Your goal
For the material that follows, return exactly the lines from the one with "ATOM 17 C CA" through the one with "ATOM 26 O O", both ends included.

*** Exercise data Section Begins ***

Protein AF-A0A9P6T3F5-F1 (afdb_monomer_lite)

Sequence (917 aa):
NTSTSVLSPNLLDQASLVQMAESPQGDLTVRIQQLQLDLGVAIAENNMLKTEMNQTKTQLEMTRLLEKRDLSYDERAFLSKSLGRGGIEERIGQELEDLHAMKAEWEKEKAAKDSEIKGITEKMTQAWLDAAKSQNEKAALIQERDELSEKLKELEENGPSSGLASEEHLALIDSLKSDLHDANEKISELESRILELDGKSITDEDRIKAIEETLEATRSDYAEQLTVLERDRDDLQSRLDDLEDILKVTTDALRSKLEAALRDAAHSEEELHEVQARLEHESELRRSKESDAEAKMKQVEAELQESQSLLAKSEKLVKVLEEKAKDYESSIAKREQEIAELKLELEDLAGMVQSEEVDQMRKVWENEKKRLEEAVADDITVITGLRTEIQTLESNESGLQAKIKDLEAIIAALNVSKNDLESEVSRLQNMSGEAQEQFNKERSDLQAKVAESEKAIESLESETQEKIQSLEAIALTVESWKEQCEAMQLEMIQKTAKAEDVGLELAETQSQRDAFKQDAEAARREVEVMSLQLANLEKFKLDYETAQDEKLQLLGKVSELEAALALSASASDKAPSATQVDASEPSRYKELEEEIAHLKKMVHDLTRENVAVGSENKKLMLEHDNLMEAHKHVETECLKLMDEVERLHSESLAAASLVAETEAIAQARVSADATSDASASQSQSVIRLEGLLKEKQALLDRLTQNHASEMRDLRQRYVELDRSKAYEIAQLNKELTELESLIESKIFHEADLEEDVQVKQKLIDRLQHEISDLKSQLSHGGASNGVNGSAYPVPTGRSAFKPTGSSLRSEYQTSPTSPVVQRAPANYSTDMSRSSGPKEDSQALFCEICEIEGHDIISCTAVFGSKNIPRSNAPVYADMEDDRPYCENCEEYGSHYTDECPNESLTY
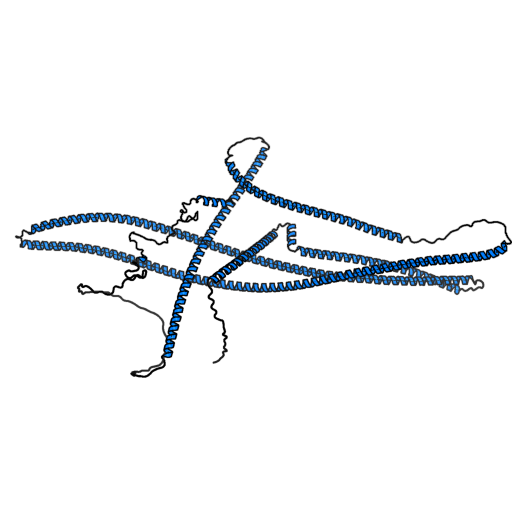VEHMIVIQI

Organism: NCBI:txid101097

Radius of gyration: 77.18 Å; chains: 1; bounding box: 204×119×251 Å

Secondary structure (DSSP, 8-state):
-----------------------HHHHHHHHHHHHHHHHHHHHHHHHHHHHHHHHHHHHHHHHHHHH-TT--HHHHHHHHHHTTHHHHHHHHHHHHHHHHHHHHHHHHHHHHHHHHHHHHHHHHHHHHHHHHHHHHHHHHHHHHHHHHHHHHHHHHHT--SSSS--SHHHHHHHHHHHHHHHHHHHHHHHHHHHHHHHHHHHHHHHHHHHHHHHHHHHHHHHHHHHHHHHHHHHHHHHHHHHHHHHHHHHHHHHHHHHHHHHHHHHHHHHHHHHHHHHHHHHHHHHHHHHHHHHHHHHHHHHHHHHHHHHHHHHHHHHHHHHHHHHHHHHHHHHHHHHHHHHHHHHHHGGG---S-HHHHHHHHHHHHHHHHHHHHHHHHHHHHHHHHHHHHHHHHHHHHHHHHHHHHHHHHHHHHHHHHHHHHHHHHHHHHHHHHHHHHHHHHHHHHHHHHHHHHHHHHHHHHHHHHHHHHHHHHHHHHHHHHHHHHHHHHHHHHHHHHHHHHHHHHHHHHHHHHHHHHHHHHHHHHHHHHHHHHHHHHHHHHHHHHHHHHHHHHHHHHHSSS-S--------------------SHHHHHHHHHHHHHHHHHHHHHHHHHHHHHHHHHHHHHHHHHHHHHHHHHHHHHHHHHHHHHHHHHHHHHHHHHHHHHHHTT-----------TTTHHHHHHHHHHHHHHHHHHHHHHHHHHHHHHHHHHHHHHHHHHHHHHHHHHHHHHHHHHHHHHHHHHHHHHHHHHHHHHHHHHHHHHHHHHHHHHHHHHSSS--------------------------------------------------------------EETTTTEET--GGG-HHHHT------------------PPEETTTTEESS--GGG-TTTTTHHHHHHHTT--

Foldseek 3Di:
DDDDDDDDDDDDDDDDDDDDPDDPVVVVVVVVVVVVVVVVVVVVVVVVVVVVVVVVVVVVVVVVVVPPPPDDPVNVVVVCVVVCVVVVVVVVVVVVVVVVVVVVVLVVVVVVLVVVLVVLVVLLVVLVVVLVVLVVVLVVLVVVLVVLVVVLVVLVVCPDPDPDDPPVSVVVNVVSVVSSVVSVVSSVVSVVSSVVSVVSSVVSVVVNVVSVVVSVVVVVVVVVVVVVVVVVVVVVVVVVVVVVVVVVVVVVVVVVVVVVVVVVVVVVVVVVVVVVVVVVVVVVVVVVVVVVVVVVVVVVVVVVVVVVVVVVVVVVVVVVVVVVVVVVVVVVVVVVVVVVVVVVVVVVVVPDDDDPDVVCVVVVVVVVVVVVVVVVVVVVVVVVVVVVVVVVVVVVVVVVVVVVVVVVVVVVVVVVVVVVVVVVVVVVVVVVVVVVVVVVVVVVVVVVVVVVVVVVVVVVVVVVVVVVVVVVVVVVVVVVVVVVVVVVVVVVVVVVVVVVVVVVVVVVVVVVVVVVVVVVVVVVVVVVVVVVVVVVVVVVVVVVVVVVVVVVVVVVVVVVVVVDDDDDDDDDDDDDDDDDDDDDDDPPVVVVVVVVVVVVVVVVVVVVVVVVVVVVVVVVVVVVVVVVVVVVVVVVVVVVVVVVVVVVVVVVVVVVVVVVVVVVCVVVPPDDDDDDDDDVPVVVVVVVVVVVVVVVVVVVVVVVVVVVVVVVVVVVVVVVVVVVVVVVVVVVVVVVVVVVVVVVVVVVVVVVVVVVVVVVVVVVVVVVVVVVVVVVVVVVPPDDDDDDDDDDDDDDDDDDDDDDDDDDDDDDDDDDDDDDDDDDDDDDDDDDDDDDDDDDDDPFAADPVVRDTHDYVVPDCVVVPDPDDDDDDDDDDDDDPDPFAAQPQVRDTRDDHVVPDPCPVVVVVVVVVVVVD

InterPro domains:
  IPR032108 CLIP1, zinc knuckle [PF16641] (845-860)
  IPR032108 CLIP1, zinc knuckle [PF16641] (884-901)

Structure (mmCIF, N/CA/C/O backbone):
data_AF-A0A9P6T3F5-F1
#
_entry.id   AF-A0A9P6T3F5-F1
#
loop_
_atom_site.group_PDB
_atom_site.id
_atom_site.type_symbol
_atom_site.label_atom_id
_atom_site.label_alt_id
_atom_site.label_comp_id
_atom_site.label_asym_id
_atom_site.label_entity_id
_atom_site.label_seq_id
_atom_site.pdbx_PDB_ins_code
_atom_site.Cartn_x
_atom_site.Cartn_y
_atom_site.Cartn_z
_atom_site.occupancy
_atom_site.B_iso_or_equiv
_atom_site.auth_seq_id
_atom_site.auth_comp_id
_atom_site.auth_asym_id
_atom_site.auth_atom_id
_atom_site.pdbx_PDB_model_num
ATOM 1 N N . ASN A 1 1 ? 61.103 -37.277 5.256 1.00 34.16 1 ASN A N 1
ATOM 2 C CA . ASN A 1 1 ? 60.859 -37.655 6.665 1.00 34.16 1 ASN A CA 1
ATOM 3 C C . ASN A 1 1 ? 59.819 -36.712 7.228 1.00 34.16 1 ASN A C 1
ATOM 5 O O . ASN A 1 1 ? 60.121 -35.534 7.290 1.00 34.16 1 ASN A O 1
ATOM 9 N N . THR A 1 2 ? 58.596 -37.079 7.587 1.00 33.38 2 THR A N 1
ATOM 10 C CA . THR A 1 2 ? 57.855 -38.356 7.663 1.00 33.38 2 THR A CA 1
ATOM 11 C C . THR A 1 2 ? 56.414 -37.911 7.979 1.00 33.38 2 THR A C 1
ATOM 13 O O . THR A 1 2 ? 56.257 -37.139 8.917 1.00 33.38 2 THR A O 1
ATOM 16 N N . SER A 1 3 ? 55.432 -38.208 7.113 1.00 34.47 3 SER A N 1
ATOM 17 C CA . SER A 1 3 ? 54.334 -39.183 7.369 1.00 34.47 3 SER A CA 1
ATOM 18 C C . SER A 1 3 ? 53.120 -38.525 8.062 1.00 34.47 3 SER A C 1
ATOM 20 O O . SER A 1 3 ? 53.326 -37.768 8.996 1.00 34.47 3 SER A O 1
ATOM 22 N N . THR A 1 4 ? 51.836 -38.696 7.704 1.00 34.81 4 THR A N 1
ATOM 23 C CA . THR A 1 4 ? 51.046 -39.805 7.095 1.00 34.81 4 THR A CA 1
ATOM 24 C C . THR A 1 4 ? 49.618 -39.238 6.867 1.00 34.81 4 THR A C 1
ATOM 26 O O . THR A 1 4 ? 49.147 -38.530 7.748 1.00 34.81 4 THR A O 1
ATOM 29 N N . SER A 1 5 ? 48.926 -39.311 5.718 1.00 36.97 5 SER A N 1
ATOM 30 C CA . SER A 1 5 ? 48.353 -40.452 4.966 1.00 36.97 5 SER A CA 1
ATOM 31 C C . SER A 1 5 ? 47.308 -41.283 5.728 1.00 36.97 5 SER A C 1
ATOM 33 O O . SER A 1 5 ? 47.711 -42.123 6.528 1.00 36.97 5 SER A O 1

*** Exercise data Section Ends ***

Answer to the problem
ATOM 17 C CA . SER A 1 3 ? 54.334 -39.183 7.369 1.00 34.47 3 SER A CA 1
ATOM 18 C C . SER A 1 3 ? 53.120 -38.525 8.062 1.00 34.47 3 SER A C 1
ATOM 20 O O . SER A 1 3 ? 53.326 -37.768 8.996 1.00 34.47 3 SER A O 1
ATOM 22 N N . THR A 1 4 ? 51.836 -38.696 7.704 1.00 34.81 4 THR A N 1
ATOM 23 C CA . THR A 1 4 ? 51.046 -39.805 7.095 1.00 34.81 4 THR A CA 1
ATOM 24 C C . THR A 1 4 ? 49.618 -39.238 6.867 1.00 34.81 4 THR A C 1
ATOM 26 O O . THR A 1 4 ? 49.147 -38.530 7.748 1.00 34.81 4 THR A O 1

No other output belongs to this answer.